Como médicos, muitas vezes, fazemos diagnósticos de doenças graves, tratamentos complexos, cirurgias, complicações, tumores, em suma: condições que trarão graus variáveis de desconforto ao paciente, seja por meio de sintomas, modificação de seus hábitos (alimentares, exercícios, lazer etc), limitações físicas/psicológicas, até de sua morte. É comum que tenhamos dificuldades e temores em passar essas notícias aos pacientes e familiares pela própria natureza das informações como por nosso receio de:

  • Não sabermos lidar bem as emoções e reações dos pacientes e familiares;
  • Trazermos consequências negativas ao paciente, removendo suas esperanças frente a condições graves e reduzindo a aderência ao tratamento;
  • Passarmos informações que sejam interpretadas erroneamente pelo paciente, transmitindo falsas esperanças e/ou omitirmos informações relevantes.

Embora situações como essas sejam frequentes no meio médico, é incomum recebermos treinamento adequado sobre como informar más notícias nas faculdades, universidades, cursos de residência médica ou especializações ao longo de nossa formação. Muitos acreditam que notícias difíceis são assim por sua própria natureza e, portanto, independem ou sofrem pouco impacto pela forma como são apresentadas. Na verdade, é um processo difícil, pois nunca sabemos ao certo como essas notícias afetam a vida dos pacientes, como eles irão processar e reagir a essas informações.

Algumas especialidades frequentemente precisam informar seus pacientes sobre diagnósticos difíceis, seja por sua gravidade, repercussões e decisões que devem ser tomadas para seu tratamento, notadamente a oncologia e cirurgia oncológica.

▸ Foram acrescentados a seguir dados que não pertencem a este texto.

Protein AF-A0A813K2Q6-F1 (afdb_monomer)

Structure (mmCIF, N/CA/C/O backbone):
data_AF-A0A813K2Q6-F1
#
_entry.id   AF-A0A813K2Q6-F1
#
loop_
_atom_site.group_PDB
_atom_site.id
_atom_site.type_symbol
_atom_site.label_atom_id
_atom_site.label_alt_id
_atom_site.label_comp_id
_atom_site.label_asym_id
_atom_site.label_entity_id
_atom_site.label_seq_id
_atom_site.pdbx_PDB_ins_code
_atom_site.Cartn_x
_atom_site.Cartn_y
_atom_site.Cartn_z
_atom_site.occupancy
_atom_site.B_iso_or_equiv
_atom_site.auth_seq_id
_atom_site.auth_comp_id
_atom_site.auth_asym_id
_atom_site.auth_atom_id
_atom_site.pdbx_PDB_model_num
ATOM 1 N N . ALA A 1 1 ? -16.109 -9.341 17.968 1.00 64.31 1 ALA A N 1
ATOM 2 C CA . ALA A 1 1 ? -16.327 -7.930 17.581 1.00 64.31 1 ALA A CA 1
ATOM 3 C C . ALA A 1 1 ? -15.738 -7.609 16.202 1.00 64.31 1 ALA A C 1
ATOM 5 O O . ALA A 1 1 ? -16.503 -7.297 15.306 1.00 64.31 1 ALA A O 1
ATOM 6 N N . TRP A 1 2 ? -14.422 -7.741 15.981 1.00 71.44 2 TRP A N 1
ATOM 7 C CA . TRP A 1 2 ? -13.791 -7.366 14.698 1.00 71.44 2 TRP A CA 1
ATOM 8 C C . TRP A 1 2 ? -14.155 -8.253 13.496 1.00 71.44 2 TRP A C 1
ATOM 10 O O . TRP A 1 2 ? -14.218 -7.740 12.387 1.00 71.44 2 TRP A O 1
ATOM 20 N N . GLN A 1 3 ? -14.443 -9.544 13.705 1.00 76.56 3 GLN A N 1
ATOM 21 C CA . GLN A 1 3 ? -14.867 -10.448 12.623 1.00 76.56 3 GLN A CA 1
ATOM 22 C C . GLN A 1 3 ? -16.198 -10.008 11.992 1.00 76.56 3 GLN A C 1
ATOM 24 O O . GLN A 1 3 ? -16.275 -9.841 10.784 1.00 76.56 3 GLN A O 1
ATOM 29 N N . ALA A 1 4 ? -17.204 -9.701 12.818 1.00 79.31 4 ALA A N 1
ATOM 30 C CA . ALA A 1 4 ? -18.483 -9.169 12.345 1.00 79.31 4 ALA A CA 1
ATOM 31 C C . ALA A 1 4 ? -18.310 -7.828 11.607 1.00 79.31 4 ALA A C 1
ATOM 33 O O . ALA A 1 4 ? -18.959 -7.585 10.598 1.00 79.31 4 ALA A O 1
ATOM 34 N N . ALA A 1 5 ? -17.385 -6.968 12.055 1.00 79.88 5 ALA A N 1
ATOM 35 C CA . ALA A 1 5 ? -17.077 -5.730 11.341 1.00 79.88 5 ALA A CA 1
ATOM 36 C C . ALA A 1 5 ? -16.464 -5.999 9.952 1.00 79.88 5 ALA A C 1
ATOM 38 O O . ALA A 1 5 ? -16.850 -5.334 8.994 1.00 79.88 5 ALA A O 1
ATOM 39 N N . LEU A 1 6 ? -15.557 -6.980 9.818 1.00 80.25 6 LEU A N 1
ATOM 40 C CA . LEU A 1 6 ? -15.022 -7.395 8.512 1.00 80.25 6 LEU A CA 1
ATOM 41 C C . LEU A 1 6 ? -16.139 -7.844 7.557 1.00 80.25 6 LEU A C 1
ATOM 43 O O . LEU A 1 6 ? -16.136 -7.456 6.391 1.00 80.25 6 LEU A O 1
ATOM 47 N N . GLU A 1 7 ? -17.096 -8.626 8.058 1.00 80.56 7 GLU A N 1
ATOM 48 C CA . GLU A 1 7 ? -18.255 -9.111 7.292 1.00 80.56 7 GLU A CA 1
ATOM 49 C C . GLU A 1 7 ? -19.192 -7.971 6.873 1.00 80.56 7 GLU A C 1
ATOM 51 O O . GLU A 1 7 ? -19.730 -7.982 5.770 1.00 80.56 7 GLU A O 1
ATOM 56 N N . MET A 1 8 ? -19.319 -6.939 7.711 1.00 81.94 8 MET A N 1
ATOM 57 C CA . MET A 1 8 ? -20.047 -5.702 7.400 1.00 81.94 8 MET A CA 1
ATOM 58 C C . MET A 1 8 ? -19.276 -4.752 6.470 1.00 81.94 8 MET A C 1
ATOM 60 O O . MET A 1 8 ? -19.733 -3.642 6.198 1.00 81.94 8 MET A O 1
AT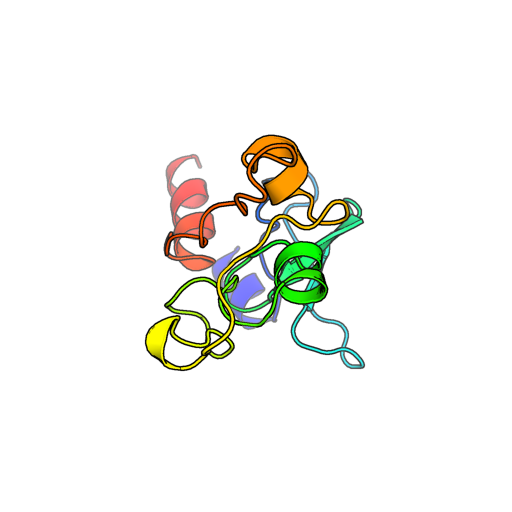OM 64 N N . GLY A 1 9 ? -18.096 -5.153 5.995 1.00 83.12 9 GLY A N 1
ATOM 65 C CA . GLY A 1 9 ? -17.311 -4.360 5.064 1.00 83.12 9 GLY A CA 1
ATOM 66 C C . GLY A 1 9 ? -16.427 -3.290 5.714 1.00 83.12 9 GLY A C 1
ATOM 67 O O . GLY A 1 9 ? -16.071 -2.290 5.091 1.00 83.12 9 GLY A O 1
ATOM 68 N N . TRP A 1 10 ? -16.044 -3.472 6.969 1.00 88.94 10 TRP A N 1
ATOM 69 C CA . TRP A 1 10 ? -14.939 -2.718 7.546 1.00 88.94 10 TRP A CA 1
ATOM 70 C C . TRP A 1 10 ? -13.606 -3.382 7.184 1.00 88.94 10 TRP A C 1
ATOM 72 O O . TRP A 1 10 ? -13.503 -4.606 7.142 1.00 88.94 10 TRP A O 1
ATOM 82 N N . LYS A 1 11 ? -12.542 -2.599 6.997 1.00 91.25 11 LYS A N 1
ATOM 83 C CA . LYS A 1 11 ? -11.169 -3.101 6.876 1.00 91.25 11 LYS A CA 1
ATOM 84 C C . LYS A 1 11 ? -10.230 -2.401 7.851 1.00 91.25 11 LYS A C 1
ATOM 86 O O . LYS A 1 11 ? -10.299 -1.175 8.002 1.00 91.25 11 LYS A O 1
ATOM 91 N N . PRO A 1 12 ? -9.314 -3.151 8.488 1.00 92.56 12 PRO A N 1
ATOM 92 C CA . PRO A 1 12 ? -8.352 -2.570 9.402 1.00 92.56 12 PRO A CA 1
ATOM 93 C C . PRO A 1 12 ? -7.361 -1.685 8.657 1.00 92.56 12 PRO A C 1
ATOM 95 O O . PRO A 1 12 ? -6.897 -2.032 7.577 1.00 92.56 12 PRO A O 1
ATOM 98 N N . CYS A 1 13 ? -6.994 -0.562 9.269 1.00 93.44 13 CYS A N 1
ATOM 99 C CA . CYS A 1 13 ? -5.988 0.336 8.717 1.00 93.44 13 CYS A CA 1
ATOM 100 C C . CYS A 1 13 ? -4.604 -0.333 8.809 1.00 93.44 13 CYS A C 1
ATOM 102 O O . CYS A 1 13 ? -4.135 -0.567 9.927 1.00 93.44 13 CYS A O 1
ATOM 104 N N . PRO A 1 14 ? -3.903 -0.583 7.688 1.00 92.88 14 PRO A N 1
ATOM 105 C CA . PRO A 1 14 ? -2.582 -1.221 7.683 1.00 92.88 14 PRO A CA 1
ATOM 106 C C . PRO A 1 14 ? -1.535 -0.471 8.518 1.00 92.88 14 PRO A C 1
ATOM 108 O O . PRO A 1 14 ? -0.656 -1.089 9.115 1.00 92.88 14 PRO A O 1
ATOM 111 N N . ARG A 1 15 ? -1.681 0.857 8.665 1.00 91.19 15 ARG A N 1
ATOM 112 C CA . ARG A 1 15 ? -0.834 1.687 9.542 1.00 91.19 15 ARG A CA 1
ATOM 113 C C . ARG A 1 15 ? -1.095 1.502 11.043 1.00 91.19 15 ARG A C 1
ATOM 115 O O . ARG A 1 15 ? -0.444 2.160 11.846 1.00 91.19 15 ARG A O 1
ATOM 122 N N . ARG A 1 16 ? -2.048 0.653 11.443 1.00 90.50 16 ARG A N 1
ATOM 123 C CA . ARG A 1 16 ? -2.424 0.408 12.851 1.00 90.50 16 ARG A CA 1
ATOM 124 C C . ARG A 1 16 ? -2.761 1.693 13.620 1.00 90.50 16 ARG A C 1
ATOM 126 O O . ARG A 1 16 ? -2.440 1.820 14.799 1.00 90.50 16 ARG A O 1
ATOM 133 N N . CYS A 1 17 ? -3.398 2.655 12.951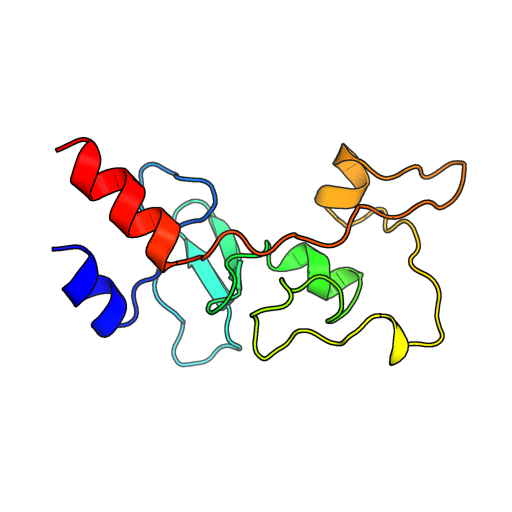 1.00 91.75 17 CYS A N 1
ATOM 134 C CA . CYS A 1 17 ? -3.752 3.930 13.572 1.00 91.75 17 CYS A CA 1
ATOM 135 C C . CYS A 1 17 ? -4.807 3.768 14.685 1.00 91.75 17 CYS A C 1
ATOM 137 O O . CYS A 1 17 ? -5.485 2.743 14.793 1.00 91.75 17 CYS A O 1
ATOM 139 N N . THR A 1 18 ? -4.996 4.818 15.484 1.00 90.69 18 THR A N 1
ATOM 140 C CA . THR A 1 18 ? -5.946 4.843 16.609 1.00 90.69 18 THR A CA 1
ATOM 141 C C . THR A 1 18 ? -7.411 4.706 16.183 1.00 90.69 18 THR A C 1
ATOM 143 O O . THR A 1 18 ? -8.204 4.148 16.934 1.00 90.69 18 THR A O 1
ATOM 146 N N . TYR A 1 19 ? -7.770 5.129 14.965 1.00 89.12 19 TYR A N 1
ATOM 147 C CA . TYR A 1 19 ? -9.129 4.992 14.416 1.00 89.12 19 TYR A CA 1
ATOM 148 C C . TYR A 1 19 ? -9.470 3.570 13.948 1.00 89.12 19 TYR A C 1
ATOM 150 O O . TYR A 1 19 ? -10.618 3.276 13.627 1.00 89.12 19 TYR A O 1
ATOM 158 N N . GLY A 1 20 ? -8.479 2.678 13.888 1.00 88.44 20 GLY A N 1
ATOM 159 C CA . GLY A 1 20 ? -8.672 1.251 13.650 1.00 88.44 20 GLY A CA 1
ATOM 160 C C . GLY A 1 20 ? -8.847 0.836 12.189 1.00 88.44 20 GLY A C 1
ATOM 161 O O . GLY A 1 20 ? -8.348 -0.229 11.837 1.00 88.44 20 GLY A O 1
ATOM 162 N N . GLY A 1 21 ? -9.502 1.621 11.331 1.00 90.69 21 GLY A N 1
ATOM 163 C CA . GLY A 1 21 ? -9.817 1.192 9.962 1.00 90.69 21 GLY A CA 1
ATOM 164 C C . GLY A 1 21 ? -10.783 2.103 9.215 1.00 90.69 21 GLY A C 1
ATOM 165 O O . GLY A 1 21 ? -10.942 3.269 9.577 1.00 90.69 21 GLY A O 1
ATOM 166 N N . GLY A 1 22 ? -11.405 1.570 8.170 1.00 90.00 22 GLY A N 1
ATOM 167 C CA . GLY A 1 22 ? -12.389 2.276 7.352 1.00 90.00 22 GLY A CA 1
ATOM 168 C C . GLY A 1 22 ? -13.311 1.313 6.610 1.00 90.00 22 GLY A C 1
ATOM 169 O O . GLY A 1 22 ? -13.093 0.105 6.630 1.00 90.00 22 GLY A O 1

Foi publicado na revista The Oncologist um trabalho clássico sobre como passar informações difíceis a pacientes oncológicos por meio de um protocolo de seis passos, denominado SPIKES. Esse trabalho tornou-se referência, alimentando a discussão sobre o tema e originando outras publicações relevantes. Resumidamente, o protocolo SPIKES consiste em seis passos:

Passo 1 – Setting up (preparo)

Nesta etapa, deve-se criar um ambiente adequado, garantindo o máximo de privacidade ao paciente, reservando tempo e evitando interrupções. Recomenda-se convidar os envolvidos a sentarem em local calmo, com telefones desligados, mantendo contato visual durante o diálogo.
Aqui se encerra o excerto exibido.